#### [EXERCISE AIM]
Reproduce only the stretch of entries below that begins at the first line and ends at the line holding "ATOM 2 C CA".

#### [RECORDS PROVIDED]
+++
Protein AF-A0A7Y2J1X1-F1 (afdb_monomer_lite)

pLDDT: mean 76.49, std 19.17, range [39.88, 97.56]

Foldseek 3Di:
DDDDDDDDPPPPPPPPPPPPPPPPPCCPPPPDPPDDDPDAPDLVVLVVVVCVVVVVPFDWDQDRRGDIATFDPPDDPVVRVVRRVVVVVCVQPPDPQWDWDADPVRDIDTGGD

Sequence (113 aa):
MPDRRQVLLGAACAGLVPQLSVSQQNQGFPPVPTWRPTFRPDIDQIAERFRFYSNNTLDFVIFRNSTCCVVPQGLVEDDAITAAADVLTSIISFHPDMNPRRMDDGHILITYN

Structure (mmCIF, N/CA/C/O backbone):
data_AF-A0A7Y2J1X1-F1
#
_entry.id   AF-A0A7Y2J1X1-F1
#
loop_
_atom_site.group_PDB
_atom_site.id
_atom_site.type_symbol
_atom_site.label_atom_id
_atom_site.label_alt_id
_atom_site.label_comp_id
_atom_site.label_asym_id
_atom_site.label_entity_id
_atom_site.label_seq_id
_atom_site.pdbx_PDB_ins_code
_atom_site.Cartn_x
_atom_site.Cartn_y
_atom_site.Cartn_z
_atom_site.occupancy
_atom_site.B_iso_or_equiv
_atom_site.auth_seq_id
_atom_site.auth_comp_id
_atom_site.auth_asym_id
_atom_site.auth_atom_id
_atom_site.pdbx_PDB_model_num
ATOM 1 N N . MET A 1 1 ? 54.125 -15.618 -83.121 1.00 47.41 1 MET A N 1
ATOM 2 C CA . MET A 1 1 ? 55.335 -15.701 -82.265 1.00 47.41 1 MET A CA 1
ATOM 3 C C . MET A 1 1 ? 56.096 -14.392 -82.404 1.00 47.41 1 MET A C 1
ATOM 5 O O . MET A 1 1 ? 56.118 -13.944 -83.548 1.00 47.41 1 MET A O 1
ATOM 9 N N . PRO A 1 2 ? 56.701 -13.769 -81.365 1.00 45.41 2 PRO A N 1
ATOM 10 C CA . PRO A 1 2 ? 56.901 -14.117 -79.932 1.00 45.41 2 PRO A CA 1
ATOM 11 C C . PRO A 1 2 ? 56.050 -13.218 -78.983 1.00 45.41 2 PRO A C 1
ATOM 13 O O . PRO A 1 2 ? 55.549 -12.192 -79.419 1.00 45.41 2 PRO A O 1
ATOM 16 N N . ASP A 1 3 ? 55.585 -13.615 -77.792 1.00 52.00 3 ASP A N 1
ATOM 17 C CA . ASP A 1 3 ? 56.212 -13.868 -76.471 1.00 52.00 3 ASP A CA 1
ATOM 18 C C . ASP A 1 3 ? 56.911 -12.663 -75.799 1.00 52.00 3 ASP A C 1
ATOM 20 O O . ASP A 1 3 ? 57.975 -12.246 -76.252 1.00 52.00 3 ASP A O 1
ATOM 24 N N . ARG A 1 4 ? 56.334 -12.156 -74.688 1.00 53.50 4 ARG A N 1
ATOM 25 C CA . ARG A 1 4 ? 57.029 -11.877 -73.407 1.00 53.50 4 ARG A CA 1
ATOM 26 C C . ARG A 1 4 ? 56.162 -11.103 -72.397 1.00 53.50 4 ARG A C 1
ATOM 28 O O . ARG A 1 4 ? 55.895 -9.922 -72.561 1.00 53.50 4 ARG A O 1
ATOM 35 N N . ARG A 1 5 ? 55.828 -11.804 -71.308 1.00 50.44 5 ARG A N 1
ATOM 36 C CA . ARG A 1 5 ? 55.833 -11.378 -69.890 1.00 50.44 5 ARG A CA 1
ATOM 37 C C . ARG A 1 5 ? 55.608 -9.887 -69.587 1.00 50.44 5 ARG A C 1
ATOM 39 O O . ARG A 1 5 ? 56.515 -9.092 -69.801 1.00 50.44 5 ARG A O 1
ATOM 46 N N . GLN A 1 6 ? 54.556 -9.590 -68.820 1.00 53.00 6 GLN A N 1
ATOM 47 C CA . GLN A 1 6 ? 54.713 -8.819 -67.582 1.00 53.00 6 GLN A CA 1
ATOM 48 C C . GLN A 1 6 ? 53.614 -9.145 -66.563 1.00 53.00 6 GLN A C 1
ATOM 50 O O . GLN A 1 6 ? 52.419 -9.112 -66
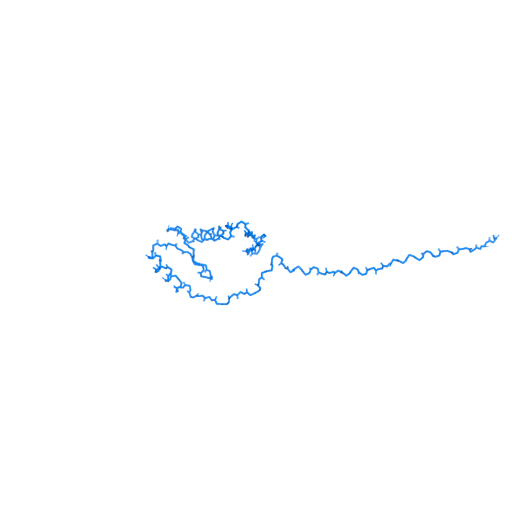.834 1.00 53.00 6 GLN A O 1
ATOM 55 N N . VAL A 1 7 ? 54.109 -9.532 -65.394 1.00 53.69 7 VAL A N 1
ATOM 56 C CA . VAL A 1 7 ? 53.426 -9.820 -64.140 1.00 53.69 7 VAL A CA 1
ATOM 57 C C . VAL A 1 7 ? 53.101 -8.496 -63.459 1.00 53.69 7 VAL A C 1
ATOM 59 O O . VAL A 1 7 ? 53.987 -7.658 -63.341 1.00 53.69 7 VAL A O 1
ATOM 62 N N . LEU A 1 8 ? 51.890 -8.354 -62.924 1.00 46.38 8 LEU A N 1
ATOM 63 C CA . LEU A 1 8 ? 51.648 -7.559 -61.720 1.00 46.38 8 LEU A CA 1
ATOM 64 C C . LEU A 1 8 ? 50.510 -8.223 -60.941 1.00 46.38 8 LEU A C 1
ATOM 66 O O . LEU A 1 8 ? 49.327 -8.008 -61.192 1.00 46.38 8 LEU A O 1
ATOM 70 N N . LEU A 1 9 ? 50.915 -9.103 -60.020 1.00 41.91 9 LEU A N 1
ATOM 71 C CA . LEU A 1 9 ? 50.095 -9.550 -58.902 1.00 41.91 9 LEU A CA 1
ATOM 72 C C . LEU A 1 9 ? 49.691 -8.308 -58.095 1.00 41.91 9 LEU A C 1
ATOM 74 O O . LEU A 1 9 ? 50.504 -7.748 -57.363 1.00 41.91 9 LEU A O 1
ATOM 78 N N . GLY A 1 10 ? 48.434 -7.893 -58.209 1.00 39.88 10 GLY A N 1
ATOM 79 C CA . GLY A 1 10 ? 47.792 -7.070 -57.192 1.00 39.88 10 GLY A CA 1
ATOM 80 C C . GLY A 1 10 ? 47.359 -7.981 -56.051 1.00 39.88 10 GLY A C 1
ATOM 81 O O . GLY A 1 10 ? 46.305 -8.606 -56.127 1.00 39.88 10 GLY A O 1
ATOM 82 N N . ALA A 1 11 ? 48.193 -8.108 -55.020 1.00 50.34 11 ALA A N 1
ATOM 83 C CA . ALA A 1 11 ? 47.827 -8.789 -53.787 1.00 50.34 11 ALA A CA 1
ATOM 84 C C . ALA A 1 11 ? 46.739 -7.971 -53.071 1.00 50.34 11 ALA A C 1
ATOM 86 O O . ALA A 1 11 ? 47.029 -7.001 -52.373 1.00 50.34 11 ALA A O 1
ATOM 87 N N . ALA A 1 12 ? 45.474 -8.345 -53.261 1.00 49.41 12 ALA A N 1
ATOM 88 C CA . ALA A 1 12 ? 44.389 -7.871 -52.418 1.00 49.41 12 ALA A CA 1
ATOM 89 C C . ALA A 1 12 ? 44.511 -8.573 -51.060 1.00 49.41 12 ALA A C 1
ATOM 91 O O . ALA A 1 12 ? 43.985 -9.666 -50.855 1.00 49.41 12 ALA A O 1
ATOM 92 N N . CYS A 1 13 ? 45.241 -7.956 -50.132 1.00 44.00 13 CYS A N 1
+++
#### [COMPLETED EXERCISE]
Protein AF-A0A7Y2J1X1-F1 (afdb_monomer_lite)

pLDDT: mean 76.49, std 19.17, range [39.88, 97.56]

Foldseek 3Di:
DDDDDDDDPPPPPPPPPPPPPPPPPCCPPPPDPPDDDPDAPDLVVLVVVVCVVVVVPFDWDQDRRGDIATFDPPDDPVVRVVRRVVVVVCVQPPDPQWDWDADPVRDIDTGGD

Sequence (113 aa):
MPDRRQVLLGAACAGLVPQLSVSQQNQGFPPVPTWRPTFRPDIDQIAERFRFYSNNTLDFVIFRNSTCCVVPQGLVEDDAITAAADVLTSIISFHPDMNPRRMDDGHILITYN

Structure (mmCIF, N/CA/C/O backbone):
data_AF-A0A7Y2J1X1-F1
#
_entry.id   AF-A0A7Y2J1X1-F1
#
loop_
_atom_site.group_PDB
_atom_site.id
_atom_site.type_symbol
_atom_site.label_atom_id
_atom_site.label_alt_id
_atom_site.label_comp_id
_atom_site.label_asym_id
_atom_site.label_entity_id
_atom_site.label_seq_id
_atom_site.pdbx_PDB_ins_code
_atom_site.Cartn_x
_atom_site.Cartn_y
_atom_site.Cartn_z
_atom_site.occupancy
_atom_site.B_iso_or_equiv
_atom_site.auth_seq_id
_atom_site.auth_comp_id
_atom_site.auth_asym_id
_atom_site.auth_atom_id
_atom_site.pdbx_PDB_model_num
ATOM 1 N N . MET A 1 1 ? 54.125 -15.618 -83.121 1.00 47.41 1 MET A N 1
ATOM 2 C CA . MET A 1 1 ? 55.335 -15.701 -82.265 1.00 47.41 1 MET A CA 1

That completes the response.